EXERCISE:
Every line of the records below from the line with "Protein AF-A0A960S4M0-F1 (afdb_monomer_lite)" up to and including the line with "ATOM 42 C CA" must be reproduced exactly, and no line outside that range.

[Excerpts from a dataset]
• • • • • • •

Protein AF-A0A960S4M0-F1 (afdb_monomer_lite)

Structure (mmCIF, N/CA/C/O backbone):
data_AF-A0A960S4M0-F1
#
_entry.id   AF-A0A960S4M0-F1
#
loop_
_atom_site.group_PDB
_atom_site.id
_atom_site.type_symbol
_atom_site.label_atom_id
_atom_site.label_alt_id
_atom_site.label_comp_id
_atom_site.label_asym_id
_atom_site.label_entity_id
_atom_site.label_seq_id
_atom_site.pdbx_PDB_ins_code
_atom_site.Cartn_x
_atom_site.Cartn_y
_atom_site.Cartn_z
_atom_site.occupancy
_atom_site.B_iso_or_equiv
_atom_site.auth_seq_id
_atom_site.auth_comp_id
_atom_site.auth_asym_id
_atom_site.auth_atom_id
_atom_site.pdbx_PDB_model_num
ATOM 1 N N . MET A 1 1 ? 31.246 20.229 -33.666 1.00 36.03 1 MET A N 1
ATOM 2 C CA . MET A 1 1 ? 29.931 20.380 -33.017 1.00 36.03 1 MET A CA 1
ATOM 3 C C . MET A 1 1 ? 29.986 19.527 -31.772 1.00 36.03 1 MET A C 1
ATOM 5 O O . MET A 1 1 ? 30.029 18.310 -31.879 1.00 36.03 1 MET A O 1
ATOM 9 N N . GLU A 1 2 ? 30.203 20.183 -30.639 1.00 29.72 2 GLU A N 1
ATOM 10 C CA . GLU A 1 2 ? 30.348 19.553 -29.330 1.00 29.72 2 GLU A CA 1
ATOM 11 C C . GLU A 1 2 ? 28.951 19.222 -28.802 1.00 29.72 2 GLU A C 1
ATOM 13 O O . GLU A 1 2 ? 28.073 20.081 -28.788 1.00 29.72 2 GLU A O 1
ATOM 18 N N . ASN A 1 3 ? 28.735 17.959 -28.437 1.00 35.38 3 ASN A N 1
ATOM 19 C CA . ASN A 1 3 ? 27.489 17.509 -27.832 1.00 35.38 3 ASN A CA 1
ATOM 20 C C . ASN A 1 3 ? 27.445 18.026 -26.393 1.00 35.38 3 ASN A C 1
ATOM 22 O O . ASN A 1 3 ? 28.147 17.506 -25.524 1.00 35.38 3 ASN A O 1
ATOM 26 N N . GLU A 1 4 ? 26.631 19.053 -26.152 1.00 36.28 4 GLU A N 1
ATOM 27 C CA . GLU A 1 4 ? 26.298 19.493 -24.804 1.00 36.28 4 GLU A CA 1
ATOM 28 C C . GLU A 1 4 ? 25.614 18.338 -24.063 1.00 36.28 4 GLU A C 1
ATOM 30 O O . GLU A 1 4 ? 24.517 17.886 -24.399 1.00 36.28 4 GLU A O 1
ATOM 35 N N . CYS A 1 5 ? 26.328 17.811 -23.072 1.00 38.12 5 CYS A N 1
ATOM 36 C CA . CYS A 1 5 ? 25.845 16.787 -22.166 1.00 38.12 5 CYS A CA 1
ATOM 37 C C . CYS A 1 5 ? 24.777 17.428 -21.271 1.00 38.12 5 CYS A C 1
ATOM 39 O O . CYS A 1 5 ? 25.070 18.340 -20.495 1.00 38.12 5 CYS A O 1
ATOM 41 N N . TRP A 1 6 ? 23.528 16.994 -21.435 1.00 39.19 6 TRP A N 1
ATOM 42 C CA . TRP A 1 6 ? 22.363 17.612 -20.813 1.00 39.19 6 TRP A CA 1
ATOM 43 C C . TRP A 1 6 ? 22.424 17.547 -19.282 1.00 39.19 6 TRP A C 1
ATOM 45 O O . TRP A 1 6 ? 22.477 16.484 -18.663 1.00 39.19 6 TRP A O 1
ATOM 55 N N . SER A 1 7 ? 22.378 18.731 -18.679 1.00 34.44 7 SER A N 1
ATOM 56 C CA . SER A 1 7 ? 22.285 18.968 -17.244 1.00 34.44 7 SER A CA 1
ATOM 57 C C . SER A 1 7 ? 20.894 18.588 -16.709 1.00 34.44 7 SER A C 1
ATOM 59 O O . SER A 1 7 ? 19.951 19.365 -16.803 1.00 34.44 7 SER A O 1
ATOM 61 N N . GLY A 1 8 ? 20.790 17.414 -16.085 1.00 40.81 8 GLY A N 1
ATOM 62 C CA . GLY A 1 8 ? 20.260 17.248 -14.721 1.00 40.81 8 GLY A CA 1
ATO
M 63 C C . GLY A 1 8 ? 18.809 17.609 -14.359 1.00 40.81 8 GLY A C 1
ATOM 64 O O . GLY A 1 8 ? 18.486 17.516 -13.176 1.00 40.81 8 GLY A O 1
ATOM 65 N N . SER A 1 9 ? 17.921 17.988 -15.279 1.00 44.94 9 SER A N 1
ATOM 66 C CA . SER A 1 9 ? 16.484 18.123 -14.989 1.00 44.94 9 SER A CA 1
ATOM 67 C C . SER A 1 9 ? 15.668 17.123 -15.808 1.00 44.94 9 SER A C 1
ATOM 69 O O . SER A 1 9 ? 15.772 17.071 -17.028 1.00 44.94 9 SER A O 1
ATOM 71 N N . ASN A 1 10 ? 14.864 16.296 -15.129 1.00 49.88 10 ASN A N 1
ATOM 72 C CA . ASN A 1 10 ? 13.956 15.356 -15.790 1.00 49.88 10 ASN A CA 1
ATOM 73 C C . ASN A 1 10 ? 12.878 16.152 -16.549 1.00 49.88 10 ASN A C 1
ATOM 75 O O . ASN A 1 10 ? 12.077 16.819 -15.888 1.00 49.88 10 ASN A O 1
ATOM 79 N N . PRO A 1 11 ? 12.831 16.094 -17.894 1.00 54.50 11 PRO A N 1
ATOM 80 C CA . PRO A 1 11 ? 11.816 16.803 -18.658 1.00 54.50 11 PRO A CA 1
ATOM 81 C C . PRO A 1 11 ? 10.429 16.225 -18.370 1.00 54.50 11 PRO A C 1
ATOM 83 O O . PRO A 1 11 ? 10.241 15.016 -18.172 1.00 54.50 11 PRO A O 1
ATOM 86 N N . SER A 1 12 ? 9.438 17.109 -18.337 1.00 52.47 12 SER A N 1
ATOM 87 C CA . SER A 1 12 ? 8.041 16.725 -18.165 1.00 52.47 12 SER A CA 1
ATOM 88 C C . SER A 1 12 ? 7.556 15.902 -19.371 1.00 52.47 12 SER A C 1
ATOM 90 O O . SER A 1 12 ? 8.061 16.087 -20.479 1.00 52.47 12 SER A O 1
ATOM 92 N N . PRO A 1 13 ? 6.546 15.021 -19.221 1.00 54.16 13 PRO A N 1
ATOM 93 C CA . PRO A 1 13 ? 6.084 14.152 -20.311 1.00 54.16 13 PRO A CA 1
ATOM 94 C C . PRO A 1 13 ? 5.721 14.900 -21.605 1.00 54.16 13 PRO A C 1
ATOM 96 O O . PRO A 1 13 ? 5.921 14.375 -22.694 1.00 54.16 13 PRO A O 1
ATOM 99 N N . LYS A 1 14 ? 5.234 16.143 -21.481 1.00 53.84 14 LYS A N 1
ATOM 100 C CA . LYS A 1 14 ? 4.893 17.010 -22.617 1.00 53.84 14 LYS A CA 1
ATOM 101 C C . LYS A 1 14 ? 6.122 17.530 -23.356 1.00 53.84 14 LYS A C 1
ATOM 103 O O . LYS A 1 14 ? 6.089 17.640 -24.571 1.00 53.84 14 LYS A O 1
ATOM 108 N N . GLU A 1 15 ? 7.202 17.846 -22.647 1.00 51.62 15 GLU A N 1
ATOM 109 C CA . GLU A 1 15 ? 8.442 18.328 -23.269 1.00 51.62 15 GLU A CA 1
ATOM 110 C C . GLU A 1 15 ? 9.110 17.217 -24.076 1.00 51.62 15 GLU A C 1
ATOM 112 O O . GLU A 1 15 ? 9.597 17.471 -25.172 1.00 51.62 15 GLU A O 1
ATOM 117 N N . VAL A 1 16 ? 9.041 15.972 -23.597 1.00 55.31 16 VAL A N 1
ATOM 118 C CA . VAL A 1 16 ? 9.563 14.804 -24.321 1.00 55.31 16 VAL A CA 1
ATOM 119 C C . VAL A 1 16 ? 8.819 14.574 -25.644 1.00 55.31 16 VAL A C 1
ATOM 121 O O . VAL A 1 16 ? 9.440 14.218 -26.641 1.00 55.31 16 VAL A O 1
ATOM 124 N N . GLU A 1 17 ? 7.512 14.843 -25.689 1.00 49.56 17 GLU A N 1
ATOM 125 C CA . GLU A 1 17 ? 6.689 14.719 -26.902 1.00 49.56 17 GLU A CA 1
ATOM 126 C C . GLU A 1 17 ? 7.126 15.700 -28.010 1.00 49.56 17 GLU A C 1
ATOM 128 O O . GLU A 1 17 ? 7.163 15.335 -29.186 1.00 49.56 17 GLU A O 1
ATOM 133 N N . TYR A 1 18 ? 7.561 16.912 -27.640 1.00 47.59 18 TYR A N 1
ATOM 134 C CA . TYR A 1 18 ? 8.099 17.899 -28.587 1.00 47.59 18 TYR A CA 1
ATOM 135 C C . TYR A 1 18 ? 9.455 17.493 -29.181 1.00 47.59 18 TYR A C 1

• • • • • • •

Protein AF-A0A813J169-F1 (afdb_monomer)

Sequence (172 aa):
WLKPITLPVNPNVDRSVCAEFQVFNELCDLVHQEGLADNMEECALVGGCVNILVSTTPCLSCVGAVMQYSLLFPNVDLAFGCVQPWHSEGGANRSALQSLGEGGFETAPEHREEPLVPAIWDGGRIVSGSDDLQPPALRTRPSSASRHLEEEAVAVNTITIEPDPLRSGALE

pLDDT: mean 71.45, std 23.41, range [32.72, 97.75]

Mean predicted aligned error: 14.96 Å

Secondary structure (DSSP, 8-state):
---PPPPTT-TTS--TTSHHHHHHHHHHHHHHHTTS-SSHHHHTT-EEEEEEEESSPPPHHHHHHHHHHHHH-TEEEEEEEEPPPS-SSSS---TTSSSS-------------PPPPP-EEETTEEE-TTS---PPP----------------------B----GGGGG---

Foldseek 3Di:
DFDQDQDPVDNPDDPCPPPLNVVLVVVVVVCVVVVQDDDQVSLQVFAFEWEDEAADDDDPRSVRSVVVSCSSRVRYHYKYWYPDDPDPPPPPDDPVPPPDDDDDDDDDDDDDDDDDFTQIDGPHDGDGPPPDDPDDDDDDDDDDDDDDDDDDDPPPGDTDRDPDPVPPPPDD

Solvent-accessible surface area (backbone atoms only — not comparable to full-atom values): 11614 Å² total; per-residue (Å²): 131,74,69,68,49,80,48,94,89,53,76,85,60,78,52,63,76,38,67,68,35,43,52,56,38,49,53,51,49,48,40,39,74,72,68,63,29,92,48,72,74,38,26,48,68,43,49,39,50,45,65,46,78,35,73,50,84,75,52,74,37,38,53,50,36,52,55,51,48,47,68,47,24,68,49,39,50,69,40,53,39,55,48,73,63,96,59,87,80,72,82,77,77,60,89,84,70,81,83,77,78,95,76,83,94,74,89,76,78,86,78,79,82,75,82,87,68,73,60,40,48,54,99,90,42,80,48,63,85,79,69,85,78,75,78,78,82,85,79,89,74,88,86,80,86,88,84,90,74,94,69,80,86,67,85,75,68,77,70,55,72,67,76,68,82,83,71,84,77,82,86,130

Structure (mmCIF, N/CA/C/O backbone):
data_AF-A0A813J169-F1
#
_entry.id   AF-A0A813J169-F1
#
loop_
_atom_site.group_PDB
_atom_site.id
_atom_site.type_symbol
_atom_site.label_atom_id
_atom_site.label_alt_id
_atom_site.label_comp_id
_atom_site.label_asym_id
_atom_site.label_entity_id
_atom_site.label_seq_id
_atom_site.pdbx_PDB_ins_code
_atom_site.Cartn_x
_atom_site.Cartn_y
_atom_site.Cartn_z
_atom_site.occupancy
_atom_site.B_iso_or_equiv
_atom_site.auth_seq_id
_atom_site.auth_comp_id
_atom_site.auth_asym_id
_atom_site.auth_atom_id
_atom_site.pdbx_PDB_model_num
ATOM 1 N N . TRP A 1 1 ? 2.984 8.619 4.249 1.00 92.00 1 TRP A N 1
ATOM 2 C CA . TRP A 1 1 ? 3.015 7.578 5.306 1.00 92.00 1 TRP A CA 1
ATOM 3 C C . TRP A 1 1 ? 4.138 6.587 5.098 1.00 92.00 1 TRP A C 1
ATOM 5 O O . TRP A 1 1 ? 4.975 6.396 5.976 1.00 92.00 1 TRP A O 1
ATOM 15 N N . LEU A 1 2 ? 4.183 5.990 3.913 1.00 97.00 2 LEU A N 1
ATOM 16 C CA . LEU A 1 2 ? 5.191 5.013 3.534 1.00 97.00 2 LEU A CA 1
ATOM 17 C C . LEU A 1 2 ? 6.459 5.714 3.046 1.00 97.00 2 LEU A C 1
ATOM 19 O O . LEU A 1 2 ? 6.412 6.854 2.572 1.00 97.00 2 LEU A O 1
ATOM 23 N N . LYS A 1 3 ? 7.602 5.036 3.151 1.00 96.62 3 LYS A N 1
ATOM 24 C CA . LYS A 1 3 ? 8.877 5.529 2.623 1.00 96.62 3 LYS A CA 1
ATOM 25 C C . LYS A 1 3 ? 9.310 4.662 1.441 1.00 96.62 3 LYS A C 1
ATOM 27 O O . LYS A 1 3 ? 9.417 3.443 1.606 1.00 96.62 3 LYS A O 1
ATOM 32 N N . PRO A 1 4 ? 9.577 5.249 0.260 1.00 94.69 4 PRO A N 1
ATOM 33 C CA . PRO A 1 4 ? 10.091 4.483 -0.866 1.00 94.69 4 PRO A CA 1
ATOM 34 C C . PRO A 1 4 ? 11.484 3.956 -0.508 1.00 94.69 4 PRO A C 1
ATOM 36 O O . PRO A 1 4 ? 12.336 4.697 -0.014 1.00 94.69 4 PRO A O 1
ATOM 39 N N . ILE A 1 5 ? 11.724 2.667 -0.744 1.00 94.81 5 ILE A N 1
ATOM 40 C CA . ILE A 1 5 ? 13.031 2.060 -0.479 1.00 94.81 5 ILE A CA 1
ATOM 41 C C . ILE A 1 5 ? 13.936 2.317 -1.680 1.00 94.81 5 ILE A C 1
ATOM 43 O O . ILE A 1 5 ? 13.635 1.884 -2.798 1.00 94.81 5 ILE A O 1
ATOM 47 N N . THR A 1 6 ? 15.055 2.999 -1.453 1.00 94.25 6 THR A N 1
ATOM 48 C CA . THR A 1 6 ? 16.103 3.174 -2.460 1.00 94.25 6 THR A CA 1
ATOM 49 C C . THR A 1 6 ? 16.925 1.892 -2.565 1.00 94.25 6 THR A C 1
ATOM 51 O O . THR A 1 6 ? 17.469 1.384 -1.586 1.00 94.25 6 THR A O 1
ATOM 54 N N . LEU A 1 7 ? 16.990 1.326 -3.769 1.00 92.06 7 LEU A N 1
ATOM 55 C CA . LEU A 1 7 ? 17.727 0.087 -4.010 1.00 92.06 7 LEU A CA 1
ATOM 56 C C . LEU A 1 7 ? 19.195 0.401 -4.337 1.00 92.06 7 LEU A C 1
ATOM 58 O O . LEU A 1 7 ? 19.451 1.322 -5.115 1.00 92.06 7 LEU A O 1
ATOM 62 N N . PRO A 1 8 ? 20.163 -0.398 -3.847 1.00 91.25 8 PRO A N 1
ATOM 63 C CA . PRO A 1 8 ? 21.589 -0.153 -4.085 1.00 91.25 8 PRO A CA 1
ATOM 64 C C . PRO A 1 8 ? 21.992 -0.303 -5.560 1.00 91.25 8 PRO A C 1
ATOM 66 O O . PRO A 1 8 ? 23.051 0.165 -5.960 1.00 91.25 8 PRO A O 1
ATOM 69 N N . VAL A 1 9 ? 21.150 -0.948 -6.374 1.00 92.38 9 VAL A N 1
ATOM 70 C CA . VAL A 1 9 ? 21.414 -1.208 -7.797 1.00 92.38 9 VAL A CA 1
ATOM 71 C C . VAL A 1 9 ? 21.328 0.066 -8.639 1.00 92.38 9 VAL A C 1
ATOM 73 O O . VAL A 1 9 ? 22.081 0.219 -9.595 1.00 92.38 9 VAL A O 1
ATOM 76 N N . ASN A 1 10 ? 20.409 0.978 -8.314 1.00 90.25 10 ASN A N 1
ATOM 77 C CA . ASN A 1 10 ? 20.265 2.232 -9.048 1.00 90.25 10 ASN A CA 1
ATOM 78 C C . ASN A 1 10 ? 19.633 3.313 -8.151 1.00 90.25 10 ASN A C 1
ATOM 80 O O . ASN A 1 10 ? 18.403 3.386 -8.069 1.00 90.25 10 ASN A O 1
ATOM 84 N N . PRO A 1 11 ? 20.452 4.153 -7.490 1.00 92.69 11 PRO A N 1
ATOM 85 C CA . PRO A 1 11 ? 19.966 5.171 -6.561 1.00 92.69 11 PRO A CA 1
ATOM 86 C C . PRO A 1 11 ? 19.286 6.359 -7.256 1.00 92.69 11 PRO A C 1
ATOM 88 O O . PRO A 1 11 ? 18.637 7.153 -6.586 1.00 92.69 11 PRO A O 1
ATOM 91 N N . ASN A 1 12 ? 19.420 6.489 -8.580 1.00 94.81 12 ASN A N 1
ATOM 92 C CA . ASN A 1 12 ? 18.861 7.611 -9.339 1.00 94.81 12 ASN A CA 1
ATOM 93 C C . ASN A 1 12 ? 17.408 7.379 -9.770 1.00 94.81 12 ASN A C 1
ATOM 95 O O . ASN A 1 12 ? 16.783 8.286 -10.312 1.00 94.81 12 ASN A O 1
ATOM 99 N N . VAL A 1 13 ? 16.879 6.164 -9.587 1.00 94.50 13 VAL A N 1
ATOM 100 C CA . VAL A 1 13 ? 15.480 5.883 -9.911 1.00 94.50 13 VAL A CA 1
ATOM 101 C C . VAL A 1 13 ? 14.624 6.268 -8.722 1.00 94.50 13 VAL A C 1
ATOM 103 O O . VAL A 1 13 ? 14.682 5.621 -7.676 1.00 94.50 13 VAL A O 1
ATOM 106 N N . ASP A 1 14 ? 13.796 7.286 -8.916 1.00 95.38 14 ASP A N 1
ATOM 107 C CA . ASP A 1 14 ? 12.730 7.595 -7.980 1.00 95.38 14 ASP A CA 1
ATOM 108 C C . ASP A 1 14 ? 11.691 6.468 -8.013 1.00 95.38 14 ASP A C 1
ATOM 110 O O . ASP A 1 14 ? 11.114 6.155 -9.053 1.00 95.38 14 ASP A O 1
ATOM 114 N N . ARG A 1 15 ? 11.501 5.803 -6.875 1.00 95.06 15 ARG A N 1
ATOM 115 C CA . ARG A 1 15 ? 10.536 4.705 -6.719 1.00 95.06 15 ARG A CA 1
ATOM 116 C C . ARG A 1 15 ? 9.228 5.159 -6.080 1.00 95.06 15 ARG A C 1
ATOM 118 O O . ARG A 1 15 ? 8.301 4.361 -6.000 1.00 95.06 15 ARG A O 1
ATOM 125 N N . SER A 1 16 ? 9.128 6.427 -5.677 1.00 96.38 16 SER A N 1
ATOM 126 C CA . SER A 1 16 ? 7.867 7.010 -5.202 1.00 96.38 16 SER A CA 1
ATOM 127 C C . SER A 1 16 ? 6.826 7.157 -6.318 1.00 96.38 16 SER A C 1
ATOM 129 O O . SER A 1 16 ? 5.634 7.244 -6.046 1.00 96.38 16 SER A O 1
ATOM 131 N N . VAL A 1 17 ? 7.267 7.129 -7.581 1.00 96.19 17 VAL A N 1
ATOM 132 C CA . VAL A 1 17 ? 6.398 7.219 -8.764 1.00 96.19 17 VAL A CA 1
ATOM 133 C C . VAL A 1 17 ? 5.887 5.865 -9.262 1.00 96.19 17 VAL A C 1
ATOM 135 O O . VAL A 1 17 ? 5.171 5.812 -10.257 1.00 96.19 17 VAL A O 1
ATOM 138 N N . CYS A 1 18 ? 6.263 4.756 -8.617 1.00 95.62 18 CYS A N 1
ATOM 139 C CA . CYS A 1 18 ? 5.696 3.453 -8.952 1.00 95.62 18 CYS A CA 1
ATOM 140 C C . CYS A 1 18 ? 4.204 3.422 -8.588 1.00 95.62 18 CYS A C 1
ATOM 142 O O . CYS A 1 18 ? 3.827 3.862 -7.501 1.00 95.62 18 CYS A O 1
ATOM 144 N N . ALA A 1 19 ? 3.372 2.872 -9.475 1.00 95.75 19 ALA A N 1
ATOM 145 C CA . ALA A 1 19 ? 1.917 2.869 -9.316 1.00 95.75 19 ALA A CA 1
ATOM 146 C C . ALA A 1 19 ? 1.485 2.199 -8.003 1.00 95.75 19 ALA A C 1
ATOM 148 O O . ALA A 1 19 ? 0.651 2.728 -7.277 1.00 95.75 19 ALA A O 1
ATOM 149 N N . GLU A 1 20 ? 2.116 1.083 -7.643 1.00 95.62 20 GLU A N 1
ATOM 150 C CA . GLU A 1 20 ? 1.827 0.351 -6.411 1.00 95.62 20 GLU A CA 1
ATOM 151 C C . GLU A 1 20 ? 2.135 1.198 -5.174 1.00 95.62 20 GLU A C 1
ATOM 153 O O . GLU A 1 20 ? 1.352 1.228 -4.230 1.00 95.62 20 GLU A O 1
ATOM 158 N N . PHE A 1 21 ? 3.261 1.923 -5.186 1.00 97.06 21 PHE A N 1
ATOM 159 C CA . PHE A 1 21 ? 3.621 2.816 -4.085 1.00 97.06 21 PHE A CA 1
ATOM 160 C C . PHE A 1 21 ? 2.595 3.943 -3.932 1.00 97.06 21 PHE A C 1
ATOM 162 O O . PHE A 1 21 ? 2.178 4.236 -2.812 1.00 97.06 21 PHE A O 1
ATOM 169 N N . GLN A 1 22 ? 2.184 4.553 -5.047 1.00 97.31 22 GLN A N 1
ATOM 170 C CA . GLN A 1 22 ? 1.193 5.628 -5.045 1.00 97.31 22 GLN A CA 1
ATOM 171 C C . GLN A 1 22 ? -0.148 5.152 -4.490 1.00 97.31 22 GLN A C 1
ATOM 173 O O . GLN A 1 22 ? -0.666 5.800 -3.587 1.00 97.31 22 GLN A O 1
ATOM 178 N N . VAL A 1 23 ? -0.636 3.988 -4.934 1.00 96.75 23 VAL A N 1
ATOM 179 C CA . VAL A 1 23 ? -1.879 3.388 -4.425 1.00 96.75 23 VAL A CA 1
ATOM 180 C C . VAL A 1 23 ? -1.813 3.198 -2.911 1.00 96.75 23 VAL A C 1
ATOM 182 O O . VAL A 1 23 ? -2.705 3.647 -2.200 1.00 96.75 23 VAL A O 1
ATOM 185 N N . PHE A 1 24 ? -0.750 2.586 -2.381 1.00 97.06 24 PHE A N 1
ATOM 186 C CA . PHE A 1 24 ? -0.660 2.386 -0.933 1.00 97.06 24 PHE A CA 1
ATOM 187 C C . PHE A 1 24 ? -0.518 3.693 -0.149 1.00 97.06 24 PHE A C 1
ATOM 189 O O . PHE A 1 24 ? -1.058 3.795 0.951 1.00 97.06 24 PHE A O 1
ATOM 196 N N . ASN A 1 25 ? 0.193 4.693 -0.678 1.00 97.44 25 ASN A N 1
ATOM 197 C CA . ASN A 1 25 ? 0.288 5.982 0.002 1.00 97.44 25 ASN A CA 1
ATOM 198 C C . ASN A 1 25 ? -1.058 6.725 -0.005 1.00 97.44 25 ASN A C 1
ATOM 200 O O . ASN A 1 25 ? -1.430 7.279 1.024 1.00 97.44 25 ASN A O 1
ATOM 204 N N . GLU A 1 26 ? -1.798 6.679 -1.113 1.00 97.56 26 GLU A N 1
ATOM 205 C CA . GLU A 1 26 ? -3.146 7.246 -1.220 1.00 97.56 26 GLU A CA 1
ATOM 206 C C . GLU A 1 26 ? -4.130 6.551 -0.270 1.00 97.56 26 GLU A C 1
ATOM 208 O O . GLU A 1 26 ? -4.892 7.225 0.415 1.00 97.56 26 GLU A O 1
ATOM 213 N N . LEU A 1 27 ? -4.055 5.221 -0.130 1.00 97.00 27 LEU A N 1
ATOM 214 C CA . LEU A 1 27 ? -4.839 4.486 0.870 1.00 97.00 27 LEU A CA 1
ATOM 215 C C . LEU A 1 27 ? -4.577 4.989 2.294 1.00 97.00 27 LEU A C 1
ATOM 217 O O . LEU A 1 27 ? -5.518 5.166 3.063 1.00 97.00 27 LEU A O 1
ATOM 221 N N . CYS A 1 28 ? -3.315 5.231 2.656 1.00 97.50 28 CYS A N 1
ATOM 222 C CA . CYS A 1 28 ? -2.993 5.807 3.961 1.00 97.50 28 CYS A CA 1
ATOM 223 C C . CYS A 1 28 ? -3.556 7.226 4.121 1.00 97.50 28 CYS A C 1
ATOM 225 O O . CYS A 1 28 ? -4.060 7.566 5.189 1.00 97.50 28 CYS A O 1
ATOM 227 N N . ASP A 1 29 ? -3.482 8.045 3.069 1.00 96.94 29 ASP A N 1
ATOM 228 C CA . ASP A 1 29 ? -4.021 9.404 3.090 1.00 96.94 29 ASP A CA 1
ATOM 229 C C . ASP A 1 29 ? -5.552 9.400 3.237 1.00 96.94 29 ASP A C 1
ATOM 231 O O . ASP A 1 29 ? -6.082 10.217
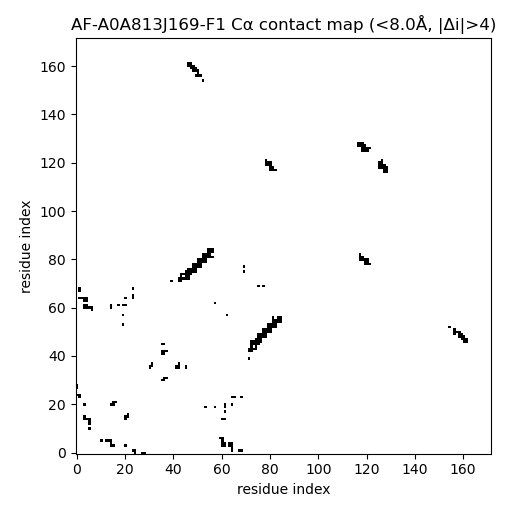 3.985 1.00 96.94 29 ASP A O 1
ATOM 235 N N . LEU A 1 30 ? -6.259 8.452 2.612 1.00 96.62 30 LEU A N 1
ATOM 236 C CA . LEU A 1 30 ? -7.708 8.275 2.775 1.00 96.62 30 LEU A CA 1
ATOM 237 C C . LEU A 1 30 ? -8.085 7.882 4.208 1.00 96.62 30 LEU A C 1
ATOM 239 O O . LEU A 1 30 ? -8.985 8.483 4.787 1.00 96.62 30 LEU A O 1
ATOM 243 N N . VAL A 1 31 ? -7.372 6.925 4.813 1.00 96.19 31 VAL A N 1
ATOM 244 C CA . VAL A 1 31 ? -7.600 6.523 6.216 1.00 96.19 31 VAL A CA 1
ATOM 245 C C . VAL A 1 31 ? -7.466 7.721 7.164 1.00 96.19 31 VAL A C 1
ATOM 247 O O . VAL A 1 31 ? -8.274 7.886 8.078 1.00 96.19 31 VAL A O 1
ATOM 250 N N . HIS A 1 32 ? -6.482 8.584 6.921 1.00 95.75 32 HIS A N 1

• • • • • • •

OUTPUT OF THE TASK:
Protein AF-A0A960S4M0-F1 (afdb_monomer_lite)

Structure (mmCIF, N/CA/C/O backbone):
data_AF-A0A960S4M0-F1
#
_entry.id   AF-A0A960S4M0-F1
#
loop_
_atom_site.group_PDB
_atom_site.id
_atom_site.type_symbol
_atom_site.label_atom_id
_atom_site.label_alt_id
_atom_site.label_comp_id
_atom_site.label_asym_id
_atom_site.label_entity_id
_atom_site.label_seq_id
_atom_site.pdbx_PDB_ins_code
_atom_site.Cartn_x
_atom_site.Cartn_y
_atom_site.Cartn_z
_atom_site.occupancy
_atom_site.B_iso_or_equiv
_atom_site.auth_seq_id
_atom_site.auth_comp_id
_atom_site.auth_asym_id
_atom_site.auth_atom_id
_atom_site.pdbx_PDB_model_num
ATOM 1 N N . MET A 1 1 ? 31.246 20.229 -33.666 1.00 36.03 1 MET A N 1
ATOM 2 C CA . MET A 1 1 ? 29.931 20.380 -33.017 1.00 36.03 1 MET A CA 1
ATOM 3 C C . MET A 1 1 ? 29.986 19.527 -31.772 1.00 36.03 1 MET A C 1
ATOM 5 O O . MET A 1 1 ? 30.029 18.310 -31.879 1.00 36.03 1 MET A O 1
ATOM 9 N N . GLU A 1 2 ? 30.203 20.183 -30.639 1.00 29.72 2 GLU A N 1
ATOM 10 C CA . GLU A 1 2 ? 30.348 19.553 -29.330 1.00 29.72 2 GLU A CA 1
ATOM 11 C C . GLU A 1 2 ? 28.951 19.222 -28.802 1.00 29.72 2 GLU A C 1
ATOM 13 O O . GLU A 1 2 ? 28.073 20.081 -28.788 1.00 29.72 2 GLU A O 1
ATOM 18 N N . ASN A 1 3 ? 28.735 17.959 -28.437 1.00 35.38 3 ASN A N 1
ATOM 19 C CA . ASN A 1 3 ? 27.489 17.509 -27.832 1.00 35.38 3 ASN A CA 1
ATOM 20 C C . ASN A 1 3 ? 27.445 18.026 -26.393 1.00 35.38 3 ASN A C 1
ATOM 22 O O . ASN A 1 3 ? 28.147 17.506 -25.524 1.00 35.38 3 ASN A O 1
ATOM 26 N N . GLU A 1 4 ? 26.631 19.053 -26.152 1.00 36.28 4 GLU A N 1
ATOM 27 C CA . GLU A 1 4 ? 26.298 19.493 -24.804 1.00 36.28 4 GLU A CA 1
ATOM 28 C C . GLU A 1 4 ? 25.614 18.338 -24.063 1.00 36.28 4 GLU A C 1
ATOM 30 O O . GLU A 1 4 ? 24.517 17.886 -24.399 1.00 36.28 4 GLU A O 1
ATOM 35 N N . CYS A 1 5 ? 26.328 17.811 -23.072 1.00 38.12 5 CYS A N 1
ATOM 36 C CA . CYS A 1 5 ? 25.845 16.787 -22.166 1.00 38.12 5 CYS A CA 1
ATOM 37 C C . CYS A 1 5 ? 24.777 17.428 -21.271 1.00 38.12 5 CYS A C 1
ATOM 39 O O . CYS A 1 5 ? 25.070 18.340 -20.495 1.00 38.12 5 CYS A O 1
ATOM 41 N N . TRP A 1 6 ? 23.528 16.994 -21.435 1.00 39.19 6 TRP A N 1
ATOM 42 C CA . TRP A 1 6 ? 22.363 17.612 -20.813 1.00 39.19 6 TRP A CA 1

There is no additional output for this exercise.